Why You Need to Check Your Voter Registration

If you voted in the last election, and haven’t moved since, your voter registration should be fine. (Although, here is an actionable item for this week – if you have friends or family members who have moved since the last election, please reach out to them with a reminder to update their registration!)


Beyond that, it is really worth taking a minute or two to confirm that your voter registration has not been accidentally (or nefariously) cancelled. Start by checking here: www.indianavoters.com.


Republican Secretaries of State and election officials across America have been purging voter rolls, sometimes indiscriminately, in search of phantom “voter fraud.”

A certain amount of clean-up of voter rolls is appropriate, of course. Every year, millions of Americans move and forget to update their voter registration. Their presence on the voter rolls of their previous location is clutter. It is not evidence of voter fraud. But this fact has long been used by right-wing media, and now by elected officials, to promote hysteria about “millions” of ineligible voters stealing elections.


And so, in many places, we are seeing election officials aggressively purging names from their lists, often removing long-time residents by mistake or because of a technical discrepancy (anyone who goes by their middle name knows how this happens!).  


We have seen a number of friends here in central Indiana report that they have checked, and have found that it had happened to them.  I am one of them. We checked in time, and were glad they did. It can happen to you, and if you don’t check by Monday, it will be too late. You will have been disenfranchised.


Here is another reason to do it: consider it practice, a dress rehearsal, for all of us having to do it in far greater numbers before October.


Whether or not Congress passes the SAVE Act, indiscriminate purging of voter rolls is going to continue. One way to make it problematic for the election officials engaging in it, is through aggressive over-compliance.


Reconfirming is an Act of Resistance

You’ve heard of Indivisible’s One Million Rising initiative? That program has a two-fold purpose:  1) to build numbers in The Resistance, neighborhood by neighborhood, and 2) to educate people in the premises of mass non-cooperation.


Mass non-cooperation goes beyond peaceful demonstrations on public property. It often involves economic action, such as boycotts and strikes. But it can also involve hobbling government over-reach by responding in such numbers that government grinds to a halt.
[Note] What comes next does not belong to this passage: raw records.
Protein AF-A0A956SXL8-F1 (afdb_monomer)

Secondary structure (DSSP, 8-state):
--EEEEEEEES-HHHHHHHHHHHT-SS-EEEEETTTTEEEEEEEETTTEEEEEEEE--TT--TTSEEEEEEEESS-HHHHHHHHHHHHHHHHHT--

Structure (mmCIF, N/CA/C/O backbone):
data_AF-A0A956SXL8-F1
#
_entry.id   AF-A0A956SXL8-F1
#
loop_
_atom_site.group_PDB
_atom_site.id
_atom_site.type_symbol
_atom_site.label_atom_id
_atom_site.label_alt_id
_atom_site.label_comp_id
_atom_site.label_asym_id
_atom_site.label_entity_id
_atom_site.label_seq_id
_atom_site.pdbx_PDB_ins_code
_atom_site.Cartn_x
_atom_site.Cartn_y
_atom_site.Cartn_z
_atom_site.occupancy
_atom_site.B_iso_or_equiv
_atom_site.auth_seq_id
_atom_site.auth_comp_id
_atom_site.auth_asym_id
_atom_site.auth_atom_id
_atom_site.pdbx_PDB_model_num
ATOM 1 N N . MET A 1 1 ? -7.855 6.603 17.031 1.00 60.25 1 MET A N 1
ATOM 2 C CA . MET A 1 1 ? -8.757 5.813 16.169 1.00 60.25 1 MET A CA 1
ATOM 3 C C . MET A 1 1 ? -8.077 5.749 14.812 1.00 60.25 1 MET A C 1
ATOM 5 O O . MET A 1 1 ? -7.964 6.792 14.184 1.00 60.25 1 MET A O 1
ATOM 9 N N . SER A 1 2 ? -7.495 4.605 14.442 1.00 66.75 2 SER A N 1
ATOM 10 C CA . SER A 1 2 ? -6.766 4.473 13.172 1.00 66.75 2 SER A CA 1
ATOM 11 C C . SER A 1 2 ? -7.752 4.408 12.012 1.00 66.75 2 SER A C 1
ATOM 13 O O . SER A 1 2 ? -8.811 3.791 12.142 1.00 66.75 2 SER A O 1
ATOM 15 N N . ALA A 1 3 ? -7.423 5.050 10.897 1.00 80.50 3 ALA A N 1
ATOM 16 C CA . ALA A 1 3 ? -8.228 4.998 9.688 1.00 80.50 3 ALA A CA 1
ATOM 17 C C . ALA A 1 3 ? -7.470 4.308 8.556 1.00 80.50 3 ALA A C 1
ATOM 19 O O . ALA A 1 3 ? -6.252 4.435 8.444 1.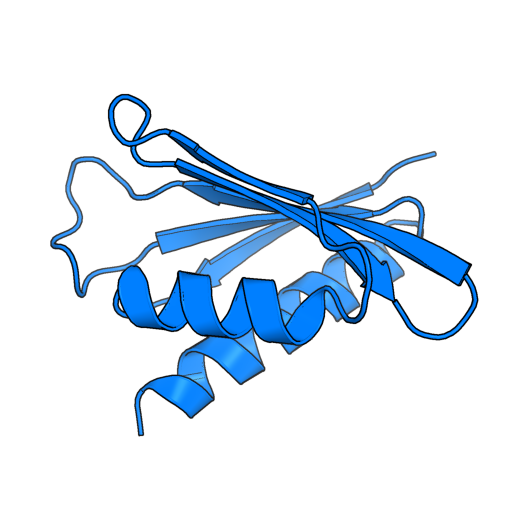00 80.50 3 ALA A O 1
ATOM 20 N N . VAL A 1 4 ? -8.215 3.592 7.715 1.00 82.50 4 VAL A N 1
ATOM 21 C CA . VAL A 1 4 ? -7.671 2.827 6.592 1.00 82.50 4 VAL A CA 1
ATOM 22 C C . VAL A 1 4 ? -8.167 3.429 5.285 1.00 82.50 4 VAL A C 1
ATOM 24 O O . VAL A 1 4 ? -9.370 3.559 5.071 1.00 82.50 4 VAL A O 1
ATOM 27 N N . ALA A 1 5 ? -7.236 3.747 4.394 1.00 83.06 5 ALA A N 1
ATOM 28 C CA . ALA A 1 5 ? -7.485 4.136 3.016 1.00 83.06 5 ALA A CA 1
ATOM 29 C C . ALA A 1 5 ? -6.903 3.080 2.068 1.00 83.06 5 ALA A C 1
ATOM 31 O O . ALA A 1 5 ? -5.854 2.495 2.332 1.00 83.06 5 ALA A O 1
ATOM 32 N N . ARG A 1 6 ? -7.583 2.818 0.950 1.00 83.62 6 ARG A N 1
ATOM 33 C CA . ARG A 1 6 ? -7.135 1.856 -0.068 1.00 83.62 6 ARG A CA 1
ATOM 34 C C . ARG A 1 6 ? -7.093 2.546 -1.419 1.00 83.62 6 ARG A C 1
ATOM 36 O O . ARG A 1 6 ? -8.067 3.184 -1.807 1.00 83.62 6 ARG A O 1
ATOM 43 N N . VAL A 1 7 ? -5.988 2.400 -2.138 1.00 82.44 7 VAL A N 1
ATOM 44 C CA . VAL A 1 7 ? -5.806 2.944 -3.486 1.00 82.44 7 VAL A CA 1
ATOM 45 C C . VAL A 1 7 ? -5.155 1.902 -4.388 1.00 82.44 7 VAL A C 1
ATOM 47 O O . VAL A 1 7 ? -4.317 1.118 -3.954 1.00 82.44 7 VAL A O 1
ATOM 50 N N . VAL A 1 8 ? -5.553 1.886 -5.657 1.00 83.12 8 VAL A N 1
ATOM 51 C CA . VAL A 1 8 ? -4.909 1.059 -6.683 1.00 83.12 8 VAL A CA 1
ATOM 52 C C . VAL A 1 8 ? -3.860 1.909 -7.390 1.00 83.12 8 VAL A C 1
ATOM 54 O O . VAL A 1 8 ? -4.144 3.042 -7.791 1.00 83.12 8 VAL A O 1
ATOM 57 N N . VAL A 1 9 ? -2.658 1.356 -7.509 1.00 79.44 9 VAL A N 1
ATOM 58 C CA . VAL A 1 9 ? -1.483 1.955 -8.147 1.00 79.44 9 VAL A CA 1
ATOM 59 C C . VAL A 1 9 ? -1.014 1.034 -9.259 1.00 79.44 9 VAL A C 1
ATOM 61 O O . VAL A 1 9 ? -0.898 -0.168 -9.058 1.00 79.44 9 VAL A O 1
ATOM 64 N N . HIS A 1 10 ? -0.734 1.587 -10.431 1.00 77.88 10 HIS A N 1
ATOM 65 C CA . HIS A 1 10 ? -0.213 0.832 -11.566 1.00 77.88 10 HIS A CA 1
ATOM 66 C C . HIS A 1 10 ? 1.262 1.175 -11.734 1.00 77.88 10 HIS A C 1
ATOM 68 O O . HIS A 1 10 ? 1.602 2.130 -12.420 1.00 77.88 10 HIS A O 1
ATOM 74 N N . ALA A 1 11 ? 2.128 0.433 -11.051 1.00 74.12 11 ALA A N 1
ATOM 75 C CA . ALA A 1 11 ? 3.564 0.661 -11.095 1.00 74.12 11 ALA A CA 1
ATOM 76 C C . ALA A 1 11 ? 4.323 -0.648 -10.829 1.00 74.12 11 ALA A C 1
ATOM 78 O O . ALA A 1 11 ? 3.799 -1.523 -10.131 1.00 74.12 11 ALA A O 1
ATOM 79 N N . PRO A 1 12 ? 5.559 -0.789 -11.342 1.00 75.81 12 PRO A N 1
ATOM 80 C CA . PRO A 1 12 ? 6.406 -1.924 -11.016 1.00 75.81 12 PRO A CA 1
ATOM 81 C C . PRO A 1 12 ? 6.655 -2.054 -9.510 1.00 75.81 12 PRO A C 1
ATOM 83 O O . PRO A 1 12 ? 6.826 -1.054 -8.806 1.00 75.81 12 PRO A O 1
ATOM 86 N N . LEU A 1 13 ? 6.687 -3.290 -9.005 1.00 74.12 13 LEU A N 1
ATOM 87 C CA . LEU A 1 13 ? 6.813 -3.554 -7.566 1.00 74.12 13 LEU A CA 1
ATOM 88 C C . LEU A 1 13 ? 8.116 -2.993 -6.970 1.00 74.12 13 LEU A C 1
ATOM 90 O O . LEU A 1 13 ? 8.114 -2.490 -5.847 1.00 74.12 13 LEU A O 1
ATOM 94 N N . ASP A 1 14 ? 9.218 -3.057 -7.716 1.00 73.88 14 ASP A N 1
ATOM 95 C CA . ASP A 1 14 ? 10.520 -2.516 -7.314 1.00 73.88 14 ASP A CA 1
ATOM 96 C C . ASP A 1 14 ? 10.487 -0.986 -7.160 1.00 73.88 14 ASP A C 1
ATOM 98 O O . ASP A 1 14 ? 11.024 -0.445 -6.189 1.00 73.88 14 ASP A O 1
ATOM 102 N N . ARG A 1 15 ? 9.782 -0.289 -8.059 1.00 78.00 15 ARG A N 1
ATOM 103 C CA . ARG A 1 15 ? 9.585 1.165 -7.996 1.00 78.00 15 ARG A CA 1
ATOM 104 C C . ARG A 1 15 ? 8.691 1.554 -6.833 1.00 78.00 15 ARG A C 1
ATOM 106 O O . ARG A 1 15 ? 9.048 2.445 -6.065 1.00 78.00 15 ARG A O 1
ATOM 113 N N . LEU A 1 16 ? 7.581 0.842 -6.651 1.00 76.62 16 LEU A N 1
ATOM 114 C CA . LEU A 1 16 ? 6.693 1.018 -5.503 1.00 76.62 16 LEU A CA 1
ATOM 115 C C . LEU A 1 16 ? 7.436 0.843 -4.175 1.00 76.62 16 LEU A C 1
ATOM 117 O O . LEU A 1 16 ? 7.266 1.650 -3.263 1.00 76.62 16 LEU A O 1
ATOM 121 N N . TRP A 1 17 ? 8.302 -0.166 -4.076 1.00 76.00 17 TRP A N 1
ATOM 122 C CA . TRP A 1 17 ? 9.157 -0.358 -2.907 1.00 76.00 17 TRP A CA 1
ATOM 123 C C . TRP A 1 17 ? 10.114 0.816 -2.682 1.00 76.00 17 TRP A C 1
ATOM 125 O O . TRP A 1 17 ? 10.213 1.317 -1.560 1.00 76.00 17 TRP A O 1
ATOM 135 N N . GLY A 1 18 ? 10.785 1.284 -3.739 1.00 77.62 18 GLY A N 1
ATOM 136 C CA . GLY A 1 18 ? 11.662 2.454 -3.677 1.00 77.62 18 GLY A CA 1
ATOM 137 C C . GLY A 1 18 ? 10.936 3.706 -3.177 1.00 77.62 18 GLY A C 1
ATOM 138 O O . GLY A 1 18 ? 11.433 4.388 -2.281 1.00 77.62 18 GLY A O 1
ATOM 139 N N . VAL A 1 19 ? 9.726 3.958 -3.686 1.00 80.25 19 VAL A N 1
ATOM 140 C CA . VAL A 1 19 ? 8.877 5.084 -3.270 1.00 80.25 19 VAL A CA 1
ATOM 141 C C . VAL A 1 19 ? 8.471 4.966 -1.804 1.00 80.25 19 VAL A C 1
ATOM 143 O O . VAL A 1 19 ? 8.608 5.939 -1.063 1.00 80.25 19 VAL A O 1
ATOM 146 N N . LEU A 1 20 ? 8.030 3.786 -1.355 1.00 75.94 20 LEU A N 1
ATOM 147 C CA . LEU A 1 20 ? 7.672 3.583 0.050 1.00 75.94 20 LEU A CA 1
ATOM 148 C C . LEU A 1 20 ? 8.855 3.807 0.996 1.00 75.94 20 LEU A C 1
ATOM 150 O O . LEU A 1 20 ? 8.693 4.444 2.035 1.00 75.94 20 LEU A O 1
ATOM 154 N N . ARG A 1 21 ? 10.043 3.304 0.643 1.00 74.31 21 ARG A N 1
ATOM 155 C CA . ARG A 1 21 ? 11.254 3.498 1.452 1.00 74.31 21 ARG A CA 1
ATOM 156 C C . ARG A 1 21 ? 11.670 4.962 1.523 1.00 74.31 21 ARG A C 1
ATOM 158 O O . ARG A 1 21 ? 12.074 5.411 2.588 1.00 74.31 21 ARG A O 1
ATOM 165 N N . ALA A 1 22 ? 11.549 5.701 0.421 1.00 78.25 22 ALA A N 1
ATOM 166 C CA . ALA A 1 22 ? 11.836 7.133 0.398 1.00 78.25 22 ALA A CA 1
ATOM 167 C C . ALA A 1 22 ? 10.848 7.935 1.264 1.00 78.25 22 ALA A C 1
ATOM 169 O O . ALA A 1 22 ? 11.240 8.881 1.941 1.00 78.25 22 ALA A O 1
ATOM 170 N N . TRP A 1 23 ? 9.574 7.538 1.267 1.00 73.00 23 TRP A N 1
ATOM 171 C CA . TRP A 1 23 ? 8.511 8.190 2.036 1.00 73.00 23 TRP A CA 1
ATOM 172 C C . TRP A 1 23 ? 8.638 8.039 3.544 1.00 73.00 23 TRP A C 1
ATOM 174 O O . TRP A 1 23 ? 8.230 8.922 4.289 1.00 73.00 23 TRP A O 1
ATOM 184 N N . ALA A 1 24 ? 9.165 6.912 3.997 1.00 68.44 24 ALA A N 1
ATOM 185 C CA . ALA A 1 24 ? 9.196 6.590 5.410 1.00 68.44 24 ALA A CA 1
ATOM 186 C C . ALA A 1 24 ? 10.361 7.250 6.180 1.00 68.44 24 ALA A C 1
ATOM 188 O O . ALA A 1 24 ? 10.562 6.881 7.328 1.00 68.44 24 ALA A O 1
ATOM 189 N N . ALA A 1 25 ? 11.087 8.191 5.547 1.00 56.22 25 ALA A N 1
ATOM 190 C CA . ALA A 1 25 ? 12.105 9.108 6.086 1.00 56.22 25 ALA A CA 1
ATOM 191 C C . ALA A 1 25 ? 12.583 8.826 7.530 1.00 56.22 25 ALA A C 1
ATOM 193 O O . ALA A 1 25 ? 11.870 9.115 8.478 1.00 56.22 25 ALA A O 1
ATOM 194 N N . ASP A 1 26 ? 13.825 8.337 7.642 1.00 49.78 26 ASP A N 1
ATOM 195 C CA . ASP A 1 26 ? 14.577 7.972 8.858 1.00 49.78 26 ASP A CA 1
ATOM 196 C C . ASP A 1 26 ? 13.864 7.009 9.838 1.00 49.78 26 ASP A C 1
ATOM 198 O O . ASP A 1 26 ? 12.829 7.300 10.426 1.00 49.78 26 ASP A O 1
ATOM 202 N N . GLY A 1 27 ? 14.428 5.810 10.022 1.00 49.75 27 GLY A N 1
ATOM 203 C CA . GLY A 1 27 ? 13.843 4.774 10.893 1.00 49.75 27 GLY A CA 1
ATOM 204 C C . GLY A 1 27 ? 12.688 3.961 10.286 1.00 49.75 27 GLY A C 1
ATOM 205 O O . GLY A 1 27 ? 12.044 3.188 10.992 1.00 49.75 27 GLY A O 1
ATOM 206 N N . ALA A 1 28 ? 12.439 4.096 8.981 1.00 59.97 28 ALA A N 1
ATOM 207 C CA . ALA A 1 28 ? 11.488 3.283 8.230 1.00 59.97 28 ALA A CA 1
ATOM 208 C C . ALA A 1 28 ? 11.742 1.774 8.373 1.00 59.97 28 ALA A C 1
ATOM 210 O O . ALA A 1 28 ? 12.673 1.228 7.772 1.00 59.97 28 ALA A O 1
ATOM 211 N N . GLU A 1 29 ? 10.865 1.069 9.082 1.00 63.84 29 GLU A N 1
ATOM 212 C CA . GLU A 1 29 ? 10.884 -0.391 9.104 1.00 63.84 29 GLU A CA 1
ATOM 213 C C . GLU A 1 29 ? 9.984 -0.922 7.990 1.00 63.84 29 GLU A C 1
ATOM 215 O O . GLU A 1 29 ? 8.754 -0.803 8.019 1.00 63.84 29 GLU A O 1
ATOM 220 N N . GLY A 1 30 ? 10.630 -1.479 6.966 1.00 67.75 30 GLY A N 1
ATOM 221 C CA . GLY A 1 30 ? 9.972 -2.114 5.837 1.00 67.75 30 GLY A CA 1
ATOM 222 C C . GLY A 1 30 ? 10.242 -3.613 5.809 1.00 67.75 30 GLY A C 1
ATOM 223 O O . GLY A 1 30 ? 11.399 -4.025 5.831 1.00 67.75 30 GLY A O 1
ATOM 224 N N . THR A 1 31 ? 9.198 -4.434 5.708 1.00 67.06 31 THR A N 1
ATOM 225 C CA . THR A 1 31 ? 9.321 -5.888 5.516 1.00 67.06 31 THR A CA 1
ATOM 226 C C . THR A 1 31 ? 8.708 -6.286 4.182 1.00 67.06 31 THR A C 1
ATOM 228 O O . THR A 1 31 ? 7.577 -5.906 3.865 1.00 67.06 31 THR A O 1
ATOM 231 N N . VAL A 1 32 ? 9.453 -7.069 3.404 1.00 67.19 32 VAL A N 1
ATOM 232 C CA . VAL A 1 32 ? 8.958 -7.690 2.174 1.00 67.19 32 VAL A CA 1
ATOM 233 C C . VAL A 1 32 ? 8.598 -9.130 2.494 1.00 67.19 32 VAL A C 1
ATOM 235 O O . VAL A 1 32 ? 9.452 -9.912 2.901 1.00 67.19 32 VAL A O 1
ATOM 238 N N . ASP A 1 33 ? 7.335 -9.471 2.295 1.00 71.06 33 ASP A N 1
ATOM 239 C CA . ASP A 1 33 ? 6.848 -10.840 2.351 1.00 71.06 33 ASP A CA 1
ATOM 240 C C . ASP A 1 33 ? 6.640 -11.318 0.912 1.00 71.06 33 ASP A C 1
ATOM 242 O O . ASP A 1 33 ? 5.630 -11.016 0.266 1.00 71.06 33 ASP A O 1
ATOM 246 N N . ALA A 1 34 ? 7.651 -12.006 0.380 1.00 65.12 34 ALA A N 1
ATOM 247 C CA . ALA A 1 34 ? 7.636 -12.507 -0.989 1.00 65.12 34 ALA A CA 1
ATOM 248 C C . ALA A 1 34 ? 6.587 -13.616 -1.192 1.00 65.12 34 ALA A C 1
ATOM 250 O O . ALA A 1 34 ? 5.990 -13.689 -2.268 1.00 65.12 34 ALA A O 1
ATOM 251 N N . GLU A 1 35 ? 6.312 -14.432 -0.167 1.00 70.50 35 GLU A N 1
ATOM 252 C CA . GLU A 1 35 ? 5.303 -15.499 -0.225 1.00 70.50 35 GLU A CA 1
ATOM 253 C C . GLU A 1 35 ? 3.885 -14.920 -0.259 1.00 70.50 35 GLU A C 1
ATOM 255 O O . GLU A 1 35 ? 3.066 -15.294 -1.105 1.00 70.50 35 GLU A O 1
ATOM 260 N N . ALA A 1 36 ? 3.610 -13.935 0.597 1.00 66.56 36 ALA A N 1
ATOM 261 C CA . ALA A 1 36 ? 2.356 -13.191 0.601 1.00 66.56 36 ALA A CA 1
ATOM 262 C C . ALA A 1 36 ? 2.273 -12.142 -0.521 1.00 66.56 36 ALA A C 1
ATOM 264 O O . ALA A 1 36 ? 1.240 -11.481 -0.655 1.00 66.56 36 ALA A O 1
ATOM 265 N N . ARG A 1 37 ? 3.345 -11.970 -1.312 1.00 71.31 37 ARG A N 1
ATOM 266 C CA . ARG A 1 37 ? 3.506 -10.921 -2.335 1.00 71.31 37 ARG A CA 1
ATOM 267 C C . ARG A 1 37 ? 3.083 -9.550 -1.815 1.00 71.31 37 ARG A C 1
ATOM 269 O O . ARG A 1 37 ? 2.316 -8.821 -2.451 1.00 71.31 37 ARG A O 1
ATOM 276 N N . SER A 1 38 ? 3.547 -9.231 -0.615 1.00 74.88 38 SER A N 1
ATOM 277 C CA . SER A 1 38 ? 3.172 -8.010 0.075 1.00 74.88 38 SER A CA 1
ATOM 278 C C . SER A 1 38 ? 4.382 -7.289 0.632 1.00 74.88 38 SER A C 1
ATOM 280 O O . SER A 1 38 ? 5.401 -7.886 0.970 1.00 74.88 38 SER A O 1
ATOM 282 N N . VAL A 1 39 ? 4.255 -5.977 0.720 1.00 75.50 39 VAL A N 1
ATOM 283 C CA . VAL A 1 39 ? 5.284 -5.098 1.255 1.00 75.50 39 VAL A CA 1
ATOM 284 C C . VAL A 1 39 ? 4.639 -4.273 2.344 1.00 75.50 39 VAL A C 1
ATOM 286 O O . VAL A 1 39 ? 3.609 -3.654 2.099 1.00 75.50 39 VAL A O 1
ATOM 289 N N . ARG A 1 40 ? 5.215 -4.256 3.540 1.00 78.38 40 ARG A N 1
ATOM 290 C CA . ARG A 1 40 ? 4.750 -3.409 4.642 1.00 78.38 40 ARG A CA 1
ATOM 291 C C . ARG A 1 40 ? 5.823 -2.395 4.955 1.00 78.38 40 ARG A C 1
ATOM 293 O O . ARG A 1 40 ? 6.984 -2.770 5.043 1.00 78.38 40 ARG A O 1
ATOM 300 N N . VAL A 1 41 ? 5.437 -1.141 5.120 1.00 79.62 41 VAL A N 1
ATOM 301 C CA . VAL A 1 41 ? 6.326 -0.050 5.502 1.00 79.62 41 VAL A CA 1
ATOM 302 C C . VAL A 1 41 ? 5.645 0.768 6.577 1.00 79.62 41 VAL A C 1
ATOM 304 O O . VAL A 1 41 ? 4.537 1.269 6.384 1.00 79.62 41 VAL A O 1
ATOM 307 N N . ARG A 1 42 ? 6.320 0.898 7.713 1.00 79.12 42 ARG A N 1
ATOM 308 C CA . ARG A 1 42 ? 5.959 1.846 8.757 1.00 79.12 42 ARG A CA 1
ATOM 309 C C . ARG A 1 42 ? 6.857 3.066 8.628 1.00 79.12 42 ARG A C 1
ATOM 311 O O . ARG A 1 42 ? 8.064 2.920 8.466 1.00 79.12 42 ARG A O 1
ATOM 318 N N . GLY A 1 43 ? 6.267 4.247 8.714 1.00 76.75 43 GLY A N 1
ATOM 319 C CA . GLY A 1 43 ? 7.012 5.497 8.691 1.00 76.75 43 GLY A CA 1
ATOM 320 C C . GLY A 1 43 ? 6.315 6.584 9.487 1.00 76.75 43 GLY A C 1
ATOM 321 O O . GLY A 1 43 ? 5.177 6.427 9.946 1.00 76.75 43 GLY A O 1
ATOM 322 N N . GLU A 1 44 ? 7.011 7.699 9.637 1.00 76.38 44 GLU A N 1
ATOM 323 C CA . GLU A 1 44 ? 6.467 8.920 10.209 1.00 76.38 44 GLU A CA 1
ATOM 324 C C . GLU A 1 44 ? 6.282 9.962 9.102 1.00 76.38 44 GLU A C 1
ATOM 326 O O . GLU A 1 44 ? 7.147 10.181 8.259 1.00 76.38 44 GLU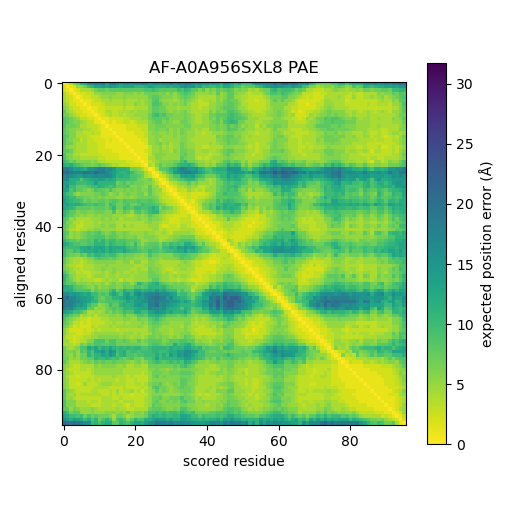 A O 1
ATOM 331 N N . LEU A 1 45 ? 5.113 10.589 9.077 1.00 69.56 45 LEU A N 1
ATOM 332 C CA . LEU A 1 45 ? 4.828 11.755 8.255 1.00 69.56 45 LEU A CA 1
ATOM 333 C C . LEU A 1 45 ? 5.286 12.993 9.018 1.00 69.56 45 LEU A C 1
ATOM 335 O O . LEU A 1 45 ? 5.132 13.062 10.240 1.00 69.56 45 LEU A O 1
ATOM 339 N N . GLY A 1 46 ? 5.766 14.002 8.286 1.00 62.75 46 GLY A N 1
ATOM 340 C CA . GLY A 1 46 ? 6.166 15.283 8.866 1.00 62.75 46 GLY A CA 1
ATOM 341 C C . GLY A 1 46 ? 5.126 15.807 9.865 1.00 62.75 46 GLY A C 1
ATOM 342 O O . GLY A 1 46 ? 3.957 15.971 9.516 1.00 62.75 46 GLY A O 1
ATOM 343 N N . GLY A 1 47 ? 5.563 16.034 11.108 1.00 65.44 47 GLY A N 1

If every county clerk’s office in America started getting dozens or hundreds of phone calls a day, and lines out the door of citizens just confirming (and re-confirming, and re-confirming, day after day) that their voter registration was still valid, they might start reaching out to their legislators and begging them to stop promoting these “voter fraud” lies and faux remedies.


There isn’t time for this to be a mass action in Indiana before Monday. But YOU can practice it, and be prepared to encourage others to do the same later this summer and fall, before the October registration for the general election.


Instructions for Checking Voter Registration

Again, it is easy enough to check online with the Indiana Secretary of State’s office:  www.indianavoters.com.  It looks like this:


Enter your name, birthdate, and county of residence. If you get a message like I did, fortunately, you will be provided with the address, phone number, and email address of your local election board. (But, don’t settle for sending an email!)


Check today! Check again on Friday and Monday! Tell your friends! Voter suppression can affect anyone.